Geleneksel Dayanışma mı, Yoksa Tıbbi Risk mi?
Tarih boyunca toplumsal dayanışmanın simgesi olan süt annelik uygulaması, günümüzde tıp dünyasının merceğinde yeniden değerlendiriliyor. Uzmanlar, denetimsiz ve kontrolsüz süt annelik uygulamalarının enfeksiyon riski ve bağışıklık sorunlarına yol açabileceği konusunda aileleri uyarıyor.

Anne Sütü: Bir Biyolojik Kod ve Bağışıklık Mühendisliği
Zeynep Kamil Kadın ve Çocuk Hastalıkları Hastanesi’nden Prof. Dr. Sevilay Topçuoğlu, anne sütünün sadece besin değil, bebeğin bağışıklık sistemini şekillendiren bir biyolojik iletişim aracı olduğunu vurguluyor. “Anne sütü, bebeğin ilk aşısıdır,” diyen Topçuoğlu, süt içeriğinin yalnızca biyolojik anneye ait olmasının önemine dikkat çekiyor. Donör sütlerin ancak ciddi tıbbi gözetim altında ve pastörize edilerek kullanılabileceğini belirten Topçuoğlu, Türkiye’de süt bankası sistemlerinin eksikliğine işaret ediyor.

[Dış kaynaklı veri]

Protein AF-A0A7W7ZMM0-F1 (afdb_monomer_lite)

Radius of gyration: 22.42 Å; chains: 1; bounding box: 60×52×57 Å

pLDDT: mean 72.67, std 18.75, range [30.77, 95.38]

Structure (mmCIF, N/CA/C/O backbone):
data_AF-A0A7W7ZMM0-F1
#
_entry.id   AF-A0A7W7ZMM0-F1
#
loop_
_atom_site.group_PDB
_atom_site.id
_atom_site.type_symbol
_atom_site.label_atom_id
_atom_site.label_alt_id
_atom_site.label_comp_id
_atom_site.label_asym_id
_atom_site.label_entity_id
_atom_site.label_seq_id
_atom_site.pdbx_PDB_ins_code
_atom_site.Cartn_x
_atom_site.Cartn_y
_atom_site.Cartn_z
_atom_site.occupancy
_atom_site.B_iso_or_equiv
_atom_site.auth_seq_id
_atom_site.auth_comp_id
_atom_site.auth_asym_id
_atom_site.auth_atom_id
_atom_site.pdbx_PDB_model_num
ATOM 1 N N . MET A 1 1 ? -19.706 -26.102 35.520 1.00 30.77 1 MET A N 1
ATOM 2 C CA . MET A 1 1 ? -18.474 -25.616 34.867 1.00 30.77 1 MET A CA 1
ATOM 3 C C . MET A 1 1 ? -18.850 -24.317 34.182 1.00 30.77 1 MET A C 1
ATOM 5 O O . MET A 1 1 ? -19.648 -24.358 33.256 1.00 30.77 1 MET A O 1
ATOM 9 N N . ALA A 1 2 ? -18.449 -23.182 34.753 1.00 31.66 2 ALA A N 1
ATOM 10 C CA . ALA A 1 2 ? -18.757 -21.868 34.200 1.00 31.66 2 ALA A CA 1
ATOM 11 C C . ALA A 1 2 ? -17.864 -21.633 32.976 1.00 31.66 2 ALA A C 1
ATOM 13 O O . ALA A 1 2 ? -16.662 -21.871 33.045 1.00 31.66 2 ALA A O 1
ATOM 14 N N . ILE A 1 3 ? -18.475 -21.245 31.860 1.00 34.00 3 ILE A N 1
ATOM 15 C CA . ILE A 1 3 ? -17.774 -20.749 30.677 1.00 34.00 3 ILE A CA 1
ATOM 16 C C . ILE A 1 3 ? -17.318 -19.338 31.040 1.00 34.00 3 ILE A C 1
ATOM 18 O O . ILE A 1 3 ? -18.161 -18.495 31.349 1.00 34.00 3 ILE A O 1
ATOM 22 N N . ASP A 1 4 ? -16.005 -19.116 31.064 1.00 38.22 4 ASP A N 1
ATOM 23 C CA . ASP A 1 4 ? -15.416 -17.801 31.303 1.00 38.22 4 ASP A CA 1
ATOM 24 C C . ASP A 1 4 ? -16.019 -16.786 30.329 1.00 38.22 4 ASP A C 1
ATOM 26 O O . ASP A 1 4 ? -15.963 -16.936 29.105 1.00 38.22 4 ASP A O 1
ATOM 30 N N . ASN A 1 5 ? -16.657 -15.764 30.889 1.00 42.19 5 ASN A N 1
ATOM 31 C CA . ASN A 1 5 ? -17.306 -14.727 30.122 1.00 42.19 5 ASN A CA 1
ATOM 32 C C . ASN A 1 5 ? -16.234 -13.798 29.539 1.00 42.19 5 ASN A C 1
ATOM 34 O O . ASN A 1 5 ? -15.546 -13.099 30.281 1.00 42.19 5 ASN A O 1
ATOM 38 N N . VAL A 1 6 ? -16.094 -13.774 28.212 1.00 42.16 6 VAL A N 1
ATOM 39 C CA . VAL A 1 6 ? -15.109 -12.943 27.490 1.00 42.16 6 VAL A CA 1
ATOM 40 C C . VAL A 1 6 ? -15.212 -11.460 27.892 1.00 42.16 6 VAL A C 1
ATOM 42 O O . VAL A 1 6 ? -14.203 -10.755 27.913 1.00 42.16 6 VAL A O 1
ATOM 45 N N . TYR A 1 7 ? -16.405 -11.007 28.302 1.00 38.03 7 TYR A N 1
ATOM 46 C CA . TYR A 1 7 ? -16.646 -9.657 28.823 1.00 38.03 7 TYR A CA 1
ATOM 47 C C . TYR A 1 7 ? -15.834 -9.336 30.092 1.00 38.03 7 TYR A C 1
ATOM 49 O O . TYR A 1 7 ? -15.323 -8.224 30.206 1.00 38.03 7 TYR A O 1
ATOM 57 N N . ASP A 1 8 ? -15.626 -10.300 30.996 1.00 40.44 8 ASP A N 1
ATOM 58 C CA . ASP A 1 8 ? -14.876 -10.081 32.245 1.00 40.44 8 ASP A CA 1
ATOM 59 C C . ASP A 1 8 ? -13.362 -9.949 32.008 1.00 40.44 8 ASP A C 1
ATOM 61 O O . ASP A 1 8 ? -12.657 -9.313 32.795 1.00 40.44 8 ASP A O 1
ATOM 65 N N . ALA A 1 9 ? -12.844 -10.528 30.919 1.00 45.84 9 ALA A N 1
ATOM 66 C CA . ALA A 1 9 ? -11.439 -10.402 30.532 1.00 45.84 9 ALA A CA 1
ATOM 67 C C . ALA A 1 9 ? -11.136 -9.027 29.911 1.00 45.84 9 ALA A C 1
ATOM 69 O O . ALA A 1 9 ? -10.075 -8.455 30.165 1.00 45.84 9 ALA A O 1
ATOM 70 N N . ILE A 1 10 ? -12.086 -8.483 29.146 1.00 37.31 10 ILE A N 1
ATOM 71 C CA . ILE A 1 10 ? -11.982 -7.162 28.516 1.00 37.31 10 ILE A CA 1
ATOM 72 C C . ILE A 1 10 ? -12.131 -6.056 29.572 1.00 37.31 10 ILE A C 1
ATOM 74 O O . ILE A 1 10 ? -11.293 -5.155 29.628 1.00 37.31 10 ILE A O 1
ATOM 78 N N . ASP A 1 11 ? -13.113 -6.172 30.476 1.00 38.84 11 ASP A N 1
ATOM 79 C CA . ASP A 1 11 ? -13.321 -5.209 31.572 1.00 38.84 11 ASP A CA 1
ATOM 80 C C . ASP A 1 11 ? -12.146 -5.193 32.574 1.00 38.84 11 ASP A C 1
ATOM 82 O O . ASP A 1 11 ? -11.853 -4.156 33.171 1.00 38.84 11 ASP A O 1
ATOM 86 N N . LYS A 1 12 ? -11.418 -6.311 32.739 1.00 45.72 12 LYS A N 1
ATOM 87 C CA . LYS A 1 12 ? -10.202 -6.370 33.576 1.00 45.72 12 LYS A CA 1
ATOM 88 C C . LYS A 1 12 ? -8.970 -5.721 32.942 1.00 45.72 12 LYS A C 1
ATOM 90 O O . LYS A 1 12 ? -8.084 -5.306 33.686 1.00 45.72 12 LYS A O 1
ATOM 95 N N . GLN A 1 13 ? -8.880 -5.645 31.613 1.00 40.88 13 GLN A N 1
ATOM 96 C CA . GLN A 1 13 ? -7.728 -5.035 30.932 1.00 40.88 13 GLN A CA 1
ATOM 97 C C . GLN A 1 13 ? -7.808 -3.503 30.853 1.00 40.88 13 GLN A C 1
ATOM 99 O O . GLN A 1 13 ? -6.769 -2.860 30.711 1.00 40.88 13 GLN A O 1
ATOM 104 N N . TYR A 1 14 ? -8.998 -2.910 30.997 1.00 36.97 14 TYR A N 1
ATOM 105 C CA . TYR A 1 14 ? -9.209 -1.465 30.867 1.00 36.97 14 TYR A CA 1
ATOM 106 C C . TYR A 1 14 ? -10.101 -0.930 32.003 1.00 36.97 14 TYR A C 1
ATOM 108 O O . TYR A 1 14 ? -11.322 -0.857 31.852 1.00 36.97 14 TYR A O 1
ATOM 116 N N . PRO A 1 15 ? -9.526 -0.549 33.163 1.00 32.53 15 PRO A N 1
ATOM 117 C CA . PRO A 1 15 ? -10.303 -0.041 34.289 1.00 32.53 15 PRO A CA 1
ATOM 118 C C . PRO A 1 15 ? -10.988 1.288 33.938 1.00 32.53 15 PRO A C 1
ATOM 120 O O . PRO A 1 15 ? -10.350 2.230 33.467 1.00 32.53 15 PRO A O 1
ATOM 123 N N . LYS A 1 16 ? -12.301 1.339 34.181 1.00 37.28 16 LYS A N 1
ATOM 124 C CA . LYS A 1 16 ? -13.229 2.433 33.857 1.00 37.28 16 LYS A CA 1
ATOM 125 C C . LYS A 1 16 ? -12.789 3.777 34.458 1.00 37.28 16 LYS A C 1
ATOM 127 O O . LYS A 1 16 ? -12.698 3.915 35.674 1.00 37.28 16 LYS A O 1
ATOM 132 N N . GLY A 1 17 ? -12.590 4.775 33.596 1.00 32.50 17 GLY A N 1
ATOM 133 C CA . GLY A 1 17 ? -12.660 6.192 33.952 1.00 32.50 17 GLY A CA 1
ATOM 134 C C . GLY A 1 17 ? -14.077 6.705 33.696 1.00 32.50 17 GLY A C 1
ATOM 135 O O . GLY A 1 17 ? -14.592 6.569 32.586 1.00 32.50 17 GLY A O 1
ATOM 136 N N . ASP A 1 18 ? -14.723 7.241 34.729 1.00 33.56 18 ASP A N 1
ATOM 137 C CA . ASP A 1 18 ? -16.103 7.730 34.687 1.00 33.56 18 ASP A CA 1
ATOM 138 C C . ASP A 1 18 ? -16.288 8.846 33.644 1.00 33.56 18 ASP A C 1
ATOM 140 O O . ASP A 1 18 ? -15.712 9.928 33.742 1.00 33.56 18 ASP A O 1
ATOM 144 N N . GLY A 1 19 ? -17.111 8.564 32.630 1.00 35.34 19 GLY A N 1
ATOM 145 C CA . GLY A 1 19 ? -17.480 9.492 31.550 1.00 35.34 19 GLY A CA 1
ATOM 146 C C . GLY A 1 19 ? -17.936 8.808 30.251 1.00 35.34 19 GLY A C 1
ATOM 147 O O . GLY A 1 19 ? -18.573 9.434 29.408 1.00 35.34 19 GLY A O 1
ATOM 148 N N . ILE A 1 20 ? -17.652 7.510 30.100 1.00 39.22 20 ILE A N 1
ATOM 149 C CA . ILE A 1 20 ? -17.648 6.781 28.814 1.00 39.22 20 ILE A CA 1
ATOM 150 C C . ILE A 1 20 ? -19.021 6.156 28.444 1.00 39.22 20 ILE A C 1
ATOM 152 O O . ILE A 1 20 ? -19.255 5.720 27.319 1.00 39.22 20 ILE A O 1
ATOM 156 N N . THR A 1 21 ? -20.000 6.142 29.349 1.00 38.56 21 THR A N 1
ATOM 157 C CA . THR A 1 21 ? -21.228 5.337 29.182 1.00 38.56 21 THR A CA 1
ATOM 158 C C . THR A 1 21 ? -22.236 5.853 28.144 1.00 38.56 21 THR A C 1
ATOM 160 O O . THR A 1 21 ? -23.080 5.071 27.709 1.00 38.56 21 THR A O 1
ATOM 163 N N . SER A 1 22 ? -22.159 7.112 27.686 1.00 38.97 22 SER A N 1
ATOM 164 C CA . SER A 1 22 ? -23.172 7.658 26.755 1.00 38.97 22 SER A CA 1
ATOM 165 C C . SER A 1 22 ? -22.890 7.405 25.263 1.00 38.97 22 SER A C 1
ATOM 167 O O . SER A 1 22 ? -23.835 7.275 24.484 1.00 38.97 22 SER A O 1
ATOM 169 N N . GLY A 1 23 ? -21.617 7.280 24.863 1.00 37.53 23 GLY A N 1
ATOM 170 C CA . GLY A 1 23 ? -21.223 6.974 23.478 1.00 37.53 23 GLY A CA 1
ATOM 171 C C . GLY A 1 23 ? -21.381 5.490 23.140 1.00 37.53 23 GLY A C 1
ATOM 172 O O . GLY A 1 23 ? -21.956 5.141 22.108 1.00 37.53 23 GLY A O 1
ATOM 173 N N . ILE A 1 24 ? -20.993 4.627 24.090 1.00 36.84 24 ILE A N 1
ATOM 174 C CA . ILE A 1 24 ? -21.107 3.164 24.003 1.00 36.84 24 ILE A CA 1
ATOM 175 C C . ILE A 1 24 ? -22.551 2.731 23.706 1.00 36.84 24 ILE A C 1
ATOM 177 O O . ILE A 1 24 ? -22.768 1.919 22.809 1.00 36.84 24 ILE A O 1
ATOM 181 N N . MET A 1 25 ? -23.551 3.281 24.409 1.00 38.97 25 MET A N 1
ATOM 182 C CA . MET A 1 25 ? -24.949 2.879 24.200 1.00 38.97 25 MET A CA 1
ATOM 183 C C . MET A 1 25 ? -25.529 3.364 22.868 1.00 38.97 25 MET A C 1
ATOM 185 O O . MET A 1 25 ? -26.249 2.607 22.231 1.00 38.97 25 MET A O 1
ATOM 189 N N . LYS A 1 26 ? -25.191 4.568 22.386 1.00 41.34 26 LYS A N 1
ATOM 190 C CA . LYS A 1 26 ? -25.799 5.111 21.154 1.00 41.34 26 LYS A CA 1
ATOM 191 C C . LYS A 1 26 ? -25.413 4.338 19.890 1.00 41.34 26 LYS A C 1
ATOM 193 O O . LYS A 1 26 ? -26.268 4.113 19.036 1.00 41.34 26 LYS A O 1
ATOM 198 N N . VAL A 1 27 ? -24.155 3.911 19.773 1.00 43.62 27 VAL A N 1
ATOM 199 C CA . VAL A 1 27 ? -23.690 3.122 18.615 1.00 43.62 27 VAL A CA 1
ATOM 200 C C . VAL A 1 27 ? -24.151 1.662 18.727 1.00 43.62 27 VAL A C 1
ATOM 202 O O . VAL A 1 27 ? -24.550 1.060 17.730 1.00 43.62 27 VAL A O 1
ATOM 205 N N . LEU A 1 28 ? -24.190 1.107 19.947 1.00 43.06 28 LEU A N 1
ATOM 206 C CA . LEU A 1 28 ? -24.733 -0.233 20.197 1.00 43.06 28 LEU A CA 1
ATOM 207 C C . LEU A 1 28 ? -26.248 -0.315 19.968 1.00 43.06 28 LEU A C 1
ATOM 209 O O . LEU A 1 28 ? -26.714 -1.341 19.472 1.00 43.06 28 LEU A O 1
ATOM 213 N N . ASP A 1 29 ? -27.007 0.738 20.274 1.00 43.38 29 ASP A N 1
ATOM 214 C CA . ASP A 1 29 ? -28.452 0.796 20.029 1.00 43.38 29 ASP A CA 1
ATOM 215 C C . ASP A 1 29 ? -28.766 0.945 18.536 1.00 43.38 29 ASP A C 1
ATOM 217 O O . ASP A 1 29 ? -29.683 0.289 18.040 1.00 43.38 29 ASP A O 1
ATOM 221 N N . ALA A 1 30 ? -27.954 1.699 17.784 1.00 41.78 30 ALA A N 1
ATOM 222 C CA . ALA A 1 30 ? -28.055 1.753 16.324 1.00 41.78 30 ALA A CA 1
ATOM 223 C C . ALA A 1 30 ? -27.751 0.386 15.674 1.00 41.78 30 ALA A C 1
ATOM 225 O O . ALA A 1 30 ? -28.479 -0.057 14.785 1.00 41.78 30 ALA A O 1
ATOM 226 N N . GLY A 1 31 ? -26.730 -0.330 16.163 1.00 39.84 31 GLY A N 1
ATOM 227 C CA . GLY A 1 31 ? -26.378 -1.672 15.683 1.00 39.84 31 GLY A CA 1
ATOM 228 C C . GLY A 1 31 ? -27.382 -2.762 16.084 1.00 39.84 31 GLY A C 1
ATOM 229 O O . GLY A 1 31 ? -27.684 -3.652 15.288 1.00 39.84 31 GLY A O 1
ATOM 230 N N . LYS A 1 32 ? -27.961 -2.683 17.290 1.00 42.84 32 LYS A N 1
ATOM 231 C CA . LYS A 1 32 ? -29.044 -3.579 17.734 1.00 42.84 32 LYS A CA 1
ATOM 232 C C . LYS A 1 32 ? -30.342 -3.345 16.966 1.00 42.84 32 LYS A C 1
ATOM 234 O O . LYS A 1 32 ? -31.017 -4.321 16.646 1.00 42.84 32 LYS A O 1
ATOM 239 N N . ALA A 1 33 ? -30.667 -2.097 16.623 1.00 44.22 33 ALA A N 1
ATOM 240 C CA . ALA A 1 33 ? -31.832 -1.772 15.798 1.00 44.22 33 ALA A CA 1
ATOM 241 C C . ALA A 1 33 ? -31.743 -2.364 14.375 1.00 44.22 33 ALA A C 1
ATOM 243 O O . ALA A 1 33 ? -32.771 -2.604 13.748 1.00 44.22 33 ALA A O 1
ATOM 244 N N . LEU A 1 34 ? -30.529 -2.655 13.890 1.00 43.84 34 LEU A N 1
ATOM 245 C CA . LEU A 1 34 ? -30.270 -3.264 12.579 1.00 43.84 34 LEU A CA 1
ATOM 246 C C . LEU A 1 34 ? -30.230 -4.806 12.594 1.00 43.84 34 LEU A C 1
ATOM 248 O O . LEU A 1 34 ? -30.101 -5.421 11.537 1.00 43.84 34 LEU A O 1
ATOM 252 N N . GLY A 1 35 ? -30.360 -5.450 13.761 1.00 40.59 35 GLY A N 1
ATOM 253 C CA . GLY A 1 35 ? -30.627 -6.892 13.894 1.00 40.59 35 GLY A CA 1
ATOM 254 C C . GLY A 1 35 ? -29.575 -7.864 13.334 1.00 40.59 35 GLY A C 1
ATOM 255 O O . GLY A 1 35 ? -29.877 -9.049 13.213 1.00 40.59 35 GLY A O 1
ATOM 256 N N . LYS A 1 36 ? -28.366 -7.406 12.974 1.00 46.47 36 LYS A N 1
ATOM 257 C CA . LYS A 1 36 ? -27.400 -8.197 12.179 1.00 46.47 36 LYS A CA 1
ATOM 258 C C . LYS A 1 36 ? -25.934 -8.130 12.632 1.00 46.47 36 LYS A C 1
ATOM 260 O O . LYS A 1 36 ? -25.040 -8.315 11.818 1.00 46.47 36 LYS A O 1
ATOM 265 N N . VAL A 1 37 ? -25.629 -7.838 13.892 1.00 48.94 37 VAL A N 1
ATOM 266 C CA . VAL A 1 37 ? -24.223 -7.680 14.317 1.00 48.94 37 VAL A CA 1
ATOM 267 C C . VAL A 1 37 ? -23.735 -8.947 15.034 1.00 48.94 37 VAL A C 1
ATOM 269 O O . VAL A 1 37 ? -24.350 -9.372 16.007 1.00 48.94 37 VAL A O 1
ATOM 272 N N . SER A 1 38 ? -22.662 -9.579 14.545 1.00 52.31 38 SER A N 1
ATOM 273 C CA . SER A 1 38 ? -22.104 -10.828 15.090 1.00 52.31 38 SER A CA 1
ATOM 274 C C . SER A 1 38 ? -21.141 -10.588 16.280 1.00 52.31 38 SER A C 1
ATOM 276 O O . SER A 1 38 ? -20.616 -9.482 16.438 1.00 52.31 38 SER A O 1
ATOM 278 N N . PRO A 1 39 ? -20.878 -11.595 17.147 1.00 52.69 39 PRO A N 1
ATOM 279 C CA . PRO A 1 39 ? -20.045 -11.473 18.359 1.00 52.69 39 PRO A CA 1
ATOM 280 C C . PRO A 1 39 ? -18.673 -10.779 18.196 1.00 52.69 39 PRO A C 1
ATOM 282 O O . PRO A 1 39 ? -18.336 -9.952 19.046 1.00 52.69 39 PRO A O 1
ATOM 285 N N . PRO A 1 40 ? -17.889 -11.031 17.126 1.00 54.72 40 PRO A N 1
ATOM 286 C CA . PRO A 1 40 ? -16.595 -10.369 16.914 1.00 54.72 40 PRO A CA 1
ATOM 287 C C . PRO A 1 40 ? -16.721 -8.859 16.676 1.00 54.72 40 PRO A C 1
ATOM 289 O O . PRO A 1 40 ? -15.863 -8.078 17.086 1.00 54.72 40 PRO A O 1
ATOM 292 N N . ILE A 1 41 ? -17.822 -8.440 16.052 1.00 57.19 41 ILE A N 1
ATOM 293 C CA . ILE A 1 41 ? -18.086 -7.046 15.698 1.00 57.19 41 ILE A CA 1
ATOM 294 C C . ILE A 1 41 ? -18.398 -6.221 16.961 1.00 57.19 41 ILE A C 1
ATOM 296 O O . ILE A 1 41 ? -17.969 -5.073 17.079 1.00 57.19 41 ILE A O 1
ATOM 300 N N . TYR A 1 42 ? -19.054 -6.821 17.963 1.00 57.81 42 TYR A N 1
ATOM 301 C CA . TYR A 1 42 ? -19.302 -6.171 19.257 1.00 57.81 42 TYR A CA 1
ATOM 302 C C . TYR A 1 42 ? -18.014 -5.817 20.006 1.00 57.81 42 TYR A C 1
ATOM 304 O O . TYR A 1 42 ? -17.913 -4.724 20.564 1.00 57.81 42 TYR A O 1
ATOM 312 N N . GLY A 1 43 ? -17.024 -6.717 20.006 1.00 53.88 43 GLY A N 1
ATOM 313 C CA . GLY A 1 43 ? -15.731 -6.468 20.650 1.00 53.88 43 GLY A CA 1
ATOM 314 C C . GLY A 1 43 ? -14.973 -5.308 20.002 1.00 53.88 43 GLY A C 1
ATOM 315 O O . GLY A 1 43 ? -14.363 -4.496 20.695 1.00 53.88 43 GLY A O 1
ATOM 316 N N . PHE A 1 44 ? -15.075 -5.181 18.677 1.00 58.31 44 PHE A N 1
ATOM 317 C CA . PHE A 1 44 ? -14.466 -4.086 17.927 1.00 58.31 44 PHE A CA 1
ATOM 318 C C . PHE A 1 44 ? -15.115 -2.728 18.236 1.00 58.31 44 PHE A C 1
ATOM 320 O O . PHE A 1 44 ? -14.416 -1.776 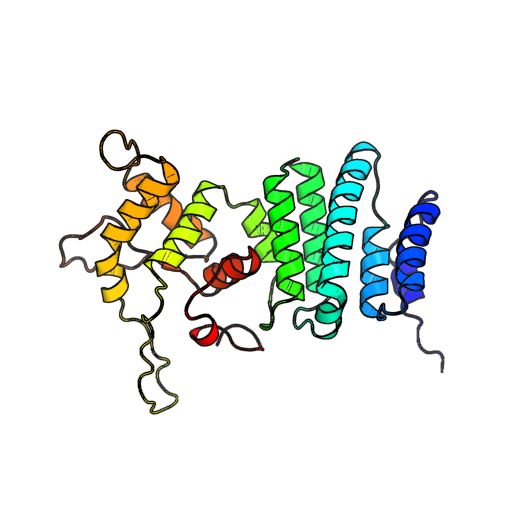18.572 1.00 58.31 44 PHE A O 1
ATOM 327 N N . PHE A 1 45 ? -16.449 -2.633 18.216 1.00 60.03 45 PHE A N 1
ATOM 328 C CA . PHE A 1 45 ? -17.136 -1.376 18.541 1.00 60.03 45 PHE A CA 1
ATOM 329 C C . PHE A 1 45 ? -16.979 -0.957 20.009 1.00 60.03 45 PHE A C 1
ATOM 331 O O . PHE A 1 45 ? -16.912 0.237 20.303 1.00 60.03 45 PHE A O 1
ATOM 338 N N . ALA A 1 46 ? -16.898 -1.910 20.942 1.00 59.38 46 ALA A N 1
ATOM 339 C CA . ALA A 1 46 ? -16.606 -1.608 22.342 1.00 59.38 46 ALA A CA 1
ATOM 340 C C . ALA A 1 46 ? -15.204 -0.997 22.511 1.00 59.38 46 ALA A C 1
ATOM 342 O O . ALA A 1 46 ? -15.053 -0.011 23.230 1.00 59.38 46 ALA A O 1
ATOM 343 N N . PHE A 1 47 ? -14.209 -1.530 21.793 1.00 61.62 47 PHE A N 1
ATOM 344 C CA . PHE A 1 47 ? -12.849 -0.989 21.751 1.00 61.62 47 PHE A CA 1
ATOM 345 C C . PHE A 1 47 ? -12.800 0.449 21.203 1.00 61.62 47 PHE A C 1
ATOM 347 O O . PHE A 1 47 ? -12.150 1.309 21.790 1.00 61.62 47 PHE A O 1
ATOM 354 N N . LEU A 1 48 ? -13.520 0.747 20.115 1.00 61.81 48 LEU A N 1
ATOM 355 C CA . LEU A 1 48 ? -13.519 2.093 19.522 1.00 61.81 48 LEU A CA 1
ATOM 356 C C . LEU A 1 48 ? -14.061 3.175 20.470 1.00 61.81 48 LEU A C 1
ATOM 358 O O . LEU A 1 48 ? -13.615 4.318 20.425 1.00 61.81 48 LEU A O 1
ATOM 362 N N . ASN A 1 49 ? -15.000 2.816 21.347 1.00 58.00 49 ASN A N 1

Biyolojik Uyum Bozumu ve Enfeksiyon Riski
Yüzyıllardır uygulanan süt anneliği, prematüre bebekler gibi bağışıklığı zayıf gruplarda enfeksiyon bulaşma riski nedeniyle eleştiriliyor. Doç. Dr. Emre Dinçer, “Prematüre bebekler için verilen süt mutlaka laboratuvar kontrolünden geçmeli,” diyerek rastgele süt kullanımının bilimsel olarak kabul edilemeyeceğini belirtiyor. Ayrıca sütün gün içinde bile içeriğinin değiştiğini, sabah ve gece sütü arasında farklılıklar olduğunu hatırlatıyor.

Emzirmenin Psikolojik Boyutu ve Toplumsal Rolü
Dinçer, emzirmenin yalnızca fizyolojik değil, psikolojik etkilerinin de olduğunu söylüyor. Emzirme, annenin doğum sonrası kaygılarını azaltırken, postpartum depresyon riskini de düşürüyor. “Anne sütü, annenin kendine güvenini artıran duygusal bir bağdır,” diyen Dinçer, sürecin ruhsal boyutuna dikkat çekiyor.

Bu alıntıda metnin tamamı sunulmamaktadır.